The instant they’d moved down the hill, the crickets and owls ceased their cries. As if not a single living thing — bug, mammal or reptile — occupied the damp grove.
But that wasn’t right either. Because Liv sensed that something alive did indeed reside there. The ground seemed to expand and contract, as if with breath. She felt hungry eyes upon her, and though no one spoke, in her mind she heard whispers. Not the whispers of the spirits she and George had contacted so many times, but cunning, insidious whispers.
She thought of a man she’d once encountered in Boston. He’d pulled to the curb, near the orphanage, in a sleek maroon Chevy and rolled down his window. On the sidewalk stood Virgil Tort, an eight-year-old with pop-bottle glasses. He’d been at the orphanage for two months because his mother had given birth to her sixth baby and couldn’t handle her slow-learning child.
“Hey, little boy,” the man in the car had called out. “Give ya a nickel if you help me find a fuel station. And I’ll get ya an ice cream too.”
Liv had been pushing a double stroller with two infants who’d just fallen asleep, but her head popped up at the man’s voice.
He was a bad man and if he got Virgil Tort into his car, Liv knew they’d never see the boy again.
“Push the babies,” she directed one of the older girls from the orphanage.
Virgil had just stepp
ed off the curb as the man pushed open his passenger door.
“No!” Liv had shrieked, running to Virgil and yanking him by his arm away from the maroon car and the horrors that awaited him.
The driver hadn’t said a word. He sped off, his passenger door hanging open, and disappeared around the corner.
Liv had held a crying Virgil for five minutes, reassuring him that he wasn’t in trouble but that he should never, ever get into a car with a stranger.
As she stood, chilled in the dark forest, a similar voice seemed to be luring her to come closer, to take a peek at what lay in the dense trees.
“Stephen,” she started, but a hole had opened in the brush before him, and he pulled her inside.

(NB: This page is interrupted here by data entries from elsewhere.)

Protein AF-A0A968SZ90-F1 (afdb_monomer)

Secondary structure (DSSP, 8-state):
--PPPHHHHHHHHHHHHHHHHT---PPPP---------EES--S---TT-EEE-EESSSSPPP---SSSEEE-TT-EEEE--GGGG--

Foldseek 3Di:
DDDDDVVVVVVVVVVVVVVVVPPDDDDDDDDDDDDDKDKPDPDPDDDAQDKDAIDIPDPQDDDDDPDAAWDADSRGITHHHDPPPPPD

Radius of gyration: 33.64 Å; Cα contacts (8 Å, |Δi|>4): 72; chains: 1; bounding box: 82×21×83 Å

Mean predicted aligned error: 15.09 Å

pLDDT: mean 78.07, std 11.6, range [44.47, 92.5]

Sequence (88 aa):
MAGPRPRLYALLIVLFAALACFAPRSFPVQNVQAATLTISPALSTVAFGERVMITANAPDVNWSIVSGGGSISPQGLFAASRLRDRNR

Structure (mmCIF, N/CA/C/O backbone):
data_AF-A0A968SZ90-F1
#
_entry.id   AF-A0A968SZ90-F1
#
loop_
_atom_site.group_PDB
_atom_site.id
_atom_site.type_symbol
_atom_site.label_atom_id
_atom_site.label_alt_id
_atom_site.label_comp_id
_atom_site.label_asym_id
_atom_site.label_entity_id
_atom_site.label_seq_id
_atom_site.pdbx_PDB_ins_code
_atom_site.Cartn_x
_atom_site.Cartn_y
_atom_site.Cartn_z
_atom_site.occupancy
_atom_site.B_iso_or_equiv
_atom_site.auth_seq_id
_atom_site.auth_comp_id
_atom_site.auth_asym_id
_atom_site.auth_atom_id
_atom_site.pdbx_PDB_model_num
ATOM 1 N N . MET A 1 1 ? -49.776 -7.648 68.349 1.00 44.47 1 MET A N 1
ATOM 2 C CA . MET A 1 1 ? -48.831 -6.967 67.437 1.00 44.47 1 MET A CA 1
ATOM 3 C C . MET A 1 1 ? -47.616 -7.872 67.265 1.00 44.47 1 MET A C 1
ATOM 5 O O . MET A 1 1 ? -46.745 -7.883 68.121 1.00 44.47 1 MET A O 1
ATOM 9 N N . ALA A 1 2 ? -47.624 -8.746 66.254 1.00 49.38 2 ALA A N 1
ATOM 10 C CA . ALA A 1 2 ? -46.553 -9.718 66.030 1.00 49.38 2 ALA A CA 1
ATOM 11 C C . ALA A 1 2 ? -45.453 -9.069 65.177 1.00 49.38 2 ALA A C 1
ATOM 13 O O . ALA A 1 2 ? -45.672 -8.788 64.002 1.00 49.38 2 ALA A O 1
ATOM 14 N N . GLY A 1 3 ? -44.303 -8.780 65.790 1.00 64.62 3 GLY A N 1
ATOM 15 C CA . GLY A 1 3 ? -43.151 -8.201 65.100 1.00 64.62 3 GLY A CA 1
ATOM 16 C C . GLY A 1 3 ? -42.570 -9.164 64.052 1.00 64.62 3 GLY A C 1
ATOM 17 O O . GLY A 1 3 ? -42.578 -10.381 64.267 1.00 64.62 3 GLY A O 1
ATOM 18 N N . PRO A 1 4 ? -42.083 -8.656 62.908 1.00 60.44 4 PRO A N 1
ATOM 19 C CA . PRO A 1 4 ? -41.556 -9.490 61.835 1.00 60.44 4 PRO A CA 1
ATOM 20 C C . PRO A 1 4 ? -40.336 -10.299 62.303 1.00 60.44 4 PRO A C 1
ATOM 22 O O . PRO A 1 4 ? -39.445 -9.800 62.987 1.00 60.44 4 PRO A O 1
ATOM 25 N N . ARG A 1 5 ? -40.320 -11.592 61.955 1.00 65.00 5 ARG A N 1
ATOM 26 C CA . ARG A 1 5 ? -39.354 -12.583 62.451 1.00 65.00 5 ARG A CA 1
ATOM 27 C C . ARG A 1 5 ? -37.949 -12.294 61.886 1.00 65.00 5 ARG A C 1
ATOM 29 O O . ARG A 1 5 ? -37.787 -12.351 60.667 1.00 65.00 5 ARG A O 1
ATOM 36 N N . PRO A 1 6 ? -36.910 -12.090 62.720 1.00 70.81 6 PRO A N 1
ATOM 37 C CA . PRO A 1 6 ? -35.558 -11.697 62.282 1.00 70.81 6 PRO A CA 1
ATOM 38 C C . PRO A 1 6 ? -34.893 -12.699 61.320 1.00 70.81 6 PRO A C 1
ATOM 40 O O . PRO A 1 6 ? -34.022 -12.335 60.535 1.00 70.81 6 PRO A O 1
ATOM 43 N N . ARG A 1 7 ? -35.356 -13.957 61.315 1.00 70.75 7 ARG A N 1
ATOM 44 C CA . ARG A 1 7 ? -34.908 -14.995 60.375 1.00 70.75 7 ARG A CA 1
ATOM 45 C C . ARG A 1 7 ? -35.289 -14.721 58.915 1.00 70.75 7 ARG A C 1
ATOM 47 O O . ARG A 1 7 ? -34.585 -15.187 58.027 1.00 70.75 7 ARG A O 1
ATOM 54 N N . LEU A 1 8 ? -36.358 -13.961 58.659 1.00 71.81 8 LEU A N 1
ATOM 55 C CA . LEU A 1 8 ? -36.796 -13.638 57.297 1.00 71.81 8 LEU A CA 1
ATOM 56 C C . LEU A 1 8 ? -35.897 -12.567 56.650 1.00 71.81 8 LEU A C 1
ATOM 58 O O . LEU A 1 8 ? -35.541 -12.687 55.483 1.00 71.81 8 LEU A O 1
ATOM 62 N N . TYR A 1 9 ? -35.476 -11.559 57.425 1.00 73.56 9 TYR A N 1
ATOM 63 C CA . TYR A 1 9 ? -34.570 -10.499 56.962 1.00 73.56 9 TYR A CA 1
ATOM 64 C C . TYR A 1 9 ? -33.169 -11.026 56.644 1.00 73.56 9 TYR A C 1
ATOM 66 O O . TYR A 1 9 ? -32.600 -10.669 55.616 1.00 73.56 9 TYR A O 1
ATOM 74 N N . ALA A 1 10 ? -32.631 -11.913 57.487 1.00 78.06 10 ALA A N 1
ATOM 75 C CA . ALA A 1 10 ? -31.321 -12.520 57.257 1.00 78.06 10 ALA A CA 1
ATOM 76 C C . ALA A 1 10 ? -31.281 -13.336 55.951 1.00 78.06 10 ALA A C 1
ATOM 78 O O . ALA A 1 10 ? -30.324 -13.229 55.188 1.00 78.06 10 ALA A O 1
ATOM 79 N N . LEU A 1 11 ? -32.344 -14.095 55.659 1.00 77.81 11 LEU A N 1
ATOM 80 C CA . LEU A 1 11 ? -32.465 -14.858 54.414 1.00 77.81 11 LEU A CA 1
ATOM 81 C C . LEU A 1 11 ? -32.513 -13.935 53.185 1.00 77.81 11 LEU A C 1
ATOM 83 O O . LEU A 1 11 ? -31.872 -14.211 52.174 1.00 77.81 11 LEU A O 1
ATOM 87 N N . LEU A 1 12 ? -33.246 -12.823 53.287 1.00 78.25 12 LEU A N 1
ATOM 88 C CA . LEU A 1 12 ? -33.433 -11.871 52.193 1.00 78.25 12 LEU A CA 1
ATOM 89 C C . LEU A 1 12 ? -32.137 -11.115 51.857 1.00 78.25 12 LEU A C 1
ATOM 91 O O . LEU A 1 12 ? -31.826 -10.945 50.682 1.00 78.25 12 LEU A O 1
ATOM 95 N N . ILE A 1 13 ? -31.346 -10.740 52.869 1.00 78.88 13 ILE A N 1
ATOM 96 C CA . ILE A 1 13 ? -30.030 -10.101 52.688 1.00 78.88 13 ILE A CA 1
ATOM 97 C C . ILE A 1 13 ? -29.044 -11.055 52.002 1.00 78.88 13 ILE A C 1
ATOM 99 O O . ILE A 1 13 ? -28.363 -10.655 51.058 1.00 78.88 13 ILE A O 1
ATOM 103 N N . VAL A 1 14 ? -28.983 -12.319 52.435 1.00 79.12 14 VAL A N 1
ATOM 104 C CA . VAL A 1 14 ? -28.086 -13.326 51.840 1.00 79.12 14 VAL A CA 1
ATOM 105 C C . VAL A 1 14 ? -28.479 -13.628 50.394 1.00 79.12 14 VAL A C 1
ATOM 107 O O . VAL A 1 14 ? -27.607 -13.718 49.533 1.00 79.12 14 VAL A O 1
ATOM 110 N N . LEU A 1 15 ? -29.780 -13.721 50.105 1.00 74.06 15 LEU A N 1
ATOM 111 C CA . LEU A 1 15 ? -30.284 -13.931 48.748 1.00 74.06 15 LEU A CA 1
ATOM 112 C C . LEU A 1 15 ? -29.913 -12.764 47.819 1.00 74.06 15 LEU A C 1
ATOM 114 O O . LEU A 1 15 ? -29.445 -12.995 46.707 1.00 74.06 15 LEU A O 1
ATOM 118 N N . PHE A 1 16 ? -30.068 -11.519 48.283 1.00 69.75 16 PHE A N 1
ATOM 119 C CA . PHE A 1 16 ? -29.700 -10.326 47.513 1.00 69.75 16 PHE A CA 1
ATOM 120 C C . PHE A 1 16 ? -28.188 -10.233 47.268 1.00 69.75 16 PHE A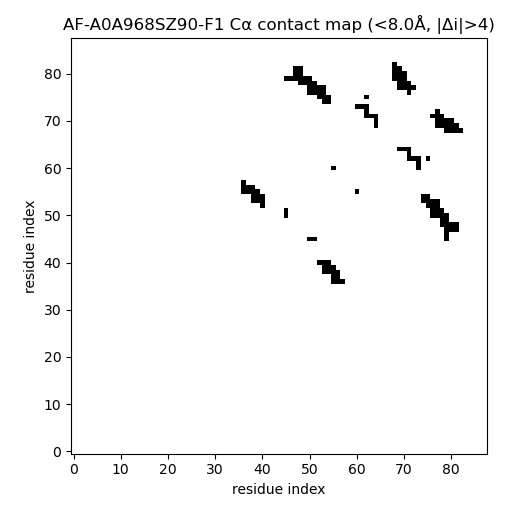 C 1
ATOM 122 O O . PHE A 1 16 ? -27.757 -9.936 46.154 1.00 69.75 16 PHE A O 1
ATOM 129 N N . ALA A 1 17 ? -27.378 -10.525 48.290 1.00 68.25 17 ALA A N 1
ATOM 130 C CA . ALA A 1 17 ? -25.922 -10.535 48.179 1.00 68.25 17 ALA A CA 1
ATOM 131 C C . ALA A 1 17 ? -25.424 -11.628 47.217 1.00 68.25 17 ALA A C 1
ATOM 133 O O . ALA A 1 17 ? -24.533 -11.376 46.406 1.00 68.25 17 ALA A O 1
ATOM 134 N N . ALA A 1 18 ? -26.032 -12.819 47.253 1.00 65.62 18 ALA A N 1
ATOM 135 C CA . ALA A 1 18 ? -25.728 -13.902 46.321 1.00 65.62 18 ALA A CA 1
ATOM 136 C C . ALA A 1 18 ? -26.093 -13.536 44.872 1.00 65.62 18 ALA A C 1
ATOM 138 O O . ALA A 1 18 ? -25.315 -13.817 43.961 1.00 65.62 18 ALA A O 1
ATOM 139 N N . LEU A 1 19 ? -27.226 -12.852 44.659 1.00 62.09 19 LEU A N 1
ATOM 140 C CA . LEU A 1 19 ? -27.650 -12.391 43.333 1.00 62.09 19 LEU A CA 1
ATOM 141 C C . LEU A 1 19 ? -26.680 -11.362 42.732 1.00 62.09 19 LEU A C 1
ATOM 143 O O . LEU A 1 19 ? -26.355 -11.436 41.550 1.00 62.09 19 LEU A O 1
ATOM 147 N N . ALA A 1 20 ? -26.194 -10.417 43.541 1.00 62.84 20 ALA A N 1
ATOM 148 C CA . ALA A 1 20 ? -25.274 -9.375 43.086 1.00 62.84 20 ALA A CA 1
ATOM 149 C C . ALA A 1 20 ? -23.871 -9.916 42.756 1.00 62.84 20 ALA A C 1
ATOM 151 O O . ALA A 1 20 ? -23.197 -9.394 41.868 1.00 62.84 20 ALA A O 1
ATOM 152 N N . CYS A 1 21 ? -23.437 -10.981 43.439 1.00 63.72 21 CYS A N 1
ATOM 153 C CA . CYS A 1 21 ? -22.133 -11.610 43.213 1.00 63.72 21 CYS A CA 1
ATOM 154 C C . CYS A 1 21 ? -22.086 -12.434 41.911 1.00 63.72 21 CYS A C 1
ATOM 156 O O . CYS A 1 21 ? -21.008 -12.695 41.381 1.00 63.72 21 CYS A O 1
ATOM 158 N N . PHE A 1 22 ? -23.253 -12.820 41.379 1.00 62.50 22 PHE A N 1
ATOM 159 C CA . PHE A 1 22 ? -23.376 -13.671 40.194 1.00 62.50 22 PHE A CA 1
ATOM 160 C C . PHE A 1 22 ? -23.617 -12.903 38.886 1.00 62.50 22 PHE A C 1
ATOM 162 O O . PHE A 1 22 ? -23.871 -13.519 37.851 1.00 62.50 22 PHE A O 1
ATOM 169 N N . ALA A 1 23 ? -23.540 -11.568 38.899 1.00 69.69 23 ALA A N 1
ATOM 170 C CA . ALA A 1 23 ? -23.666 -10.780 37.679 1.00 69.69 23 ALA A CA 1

She wanted to dig in her heels and buck away from him, but with her arms pinned against her sides, she wouldn’t get far.
“You feel it, Liv. You do.” He wasn’t asking, and yet he was. There was a note of desperation in his voice.
His pupils had grown large, washing the color from his eye. The gleam in Stephen’s eyes was a familiar one. She’d witnessed it almost twenty years before, on Halloween night, 1945.
Yes, she did feel it. An aliveness permeated the damp, dark chamber they’d entered. A hunger.
The straightjacket squeezed Liv too tight, and she felt hot and short of breath.
“The eye,” she murmured. “We’re in the eye.”
Stephen’s eyes widened at her words.
“Yes,” he hissed. “The eye.”
He moved across the room to a wooden pedestal that held a huge book. A book of magic, she thought, though not the healing magic George had taught her. This was a book like those George hid beneath the floorboards, a dark book created by dark men.
“It’s all real. All the things I read about as a boy. Witches and wizards, people who speak to the dead, even those who bring them back, Liv. It’s all here. Those people have passed through this chamber. They sat in that chair. I’ve seen dozens with my own eyes.”
He spoke now like the boy she’d known. His voice high and excited, as if they’d just left the picture show and he couldn’t wait to gush about the film.
“Don’t you ever get tired, Stephen? Tired of chasing this elusive force?”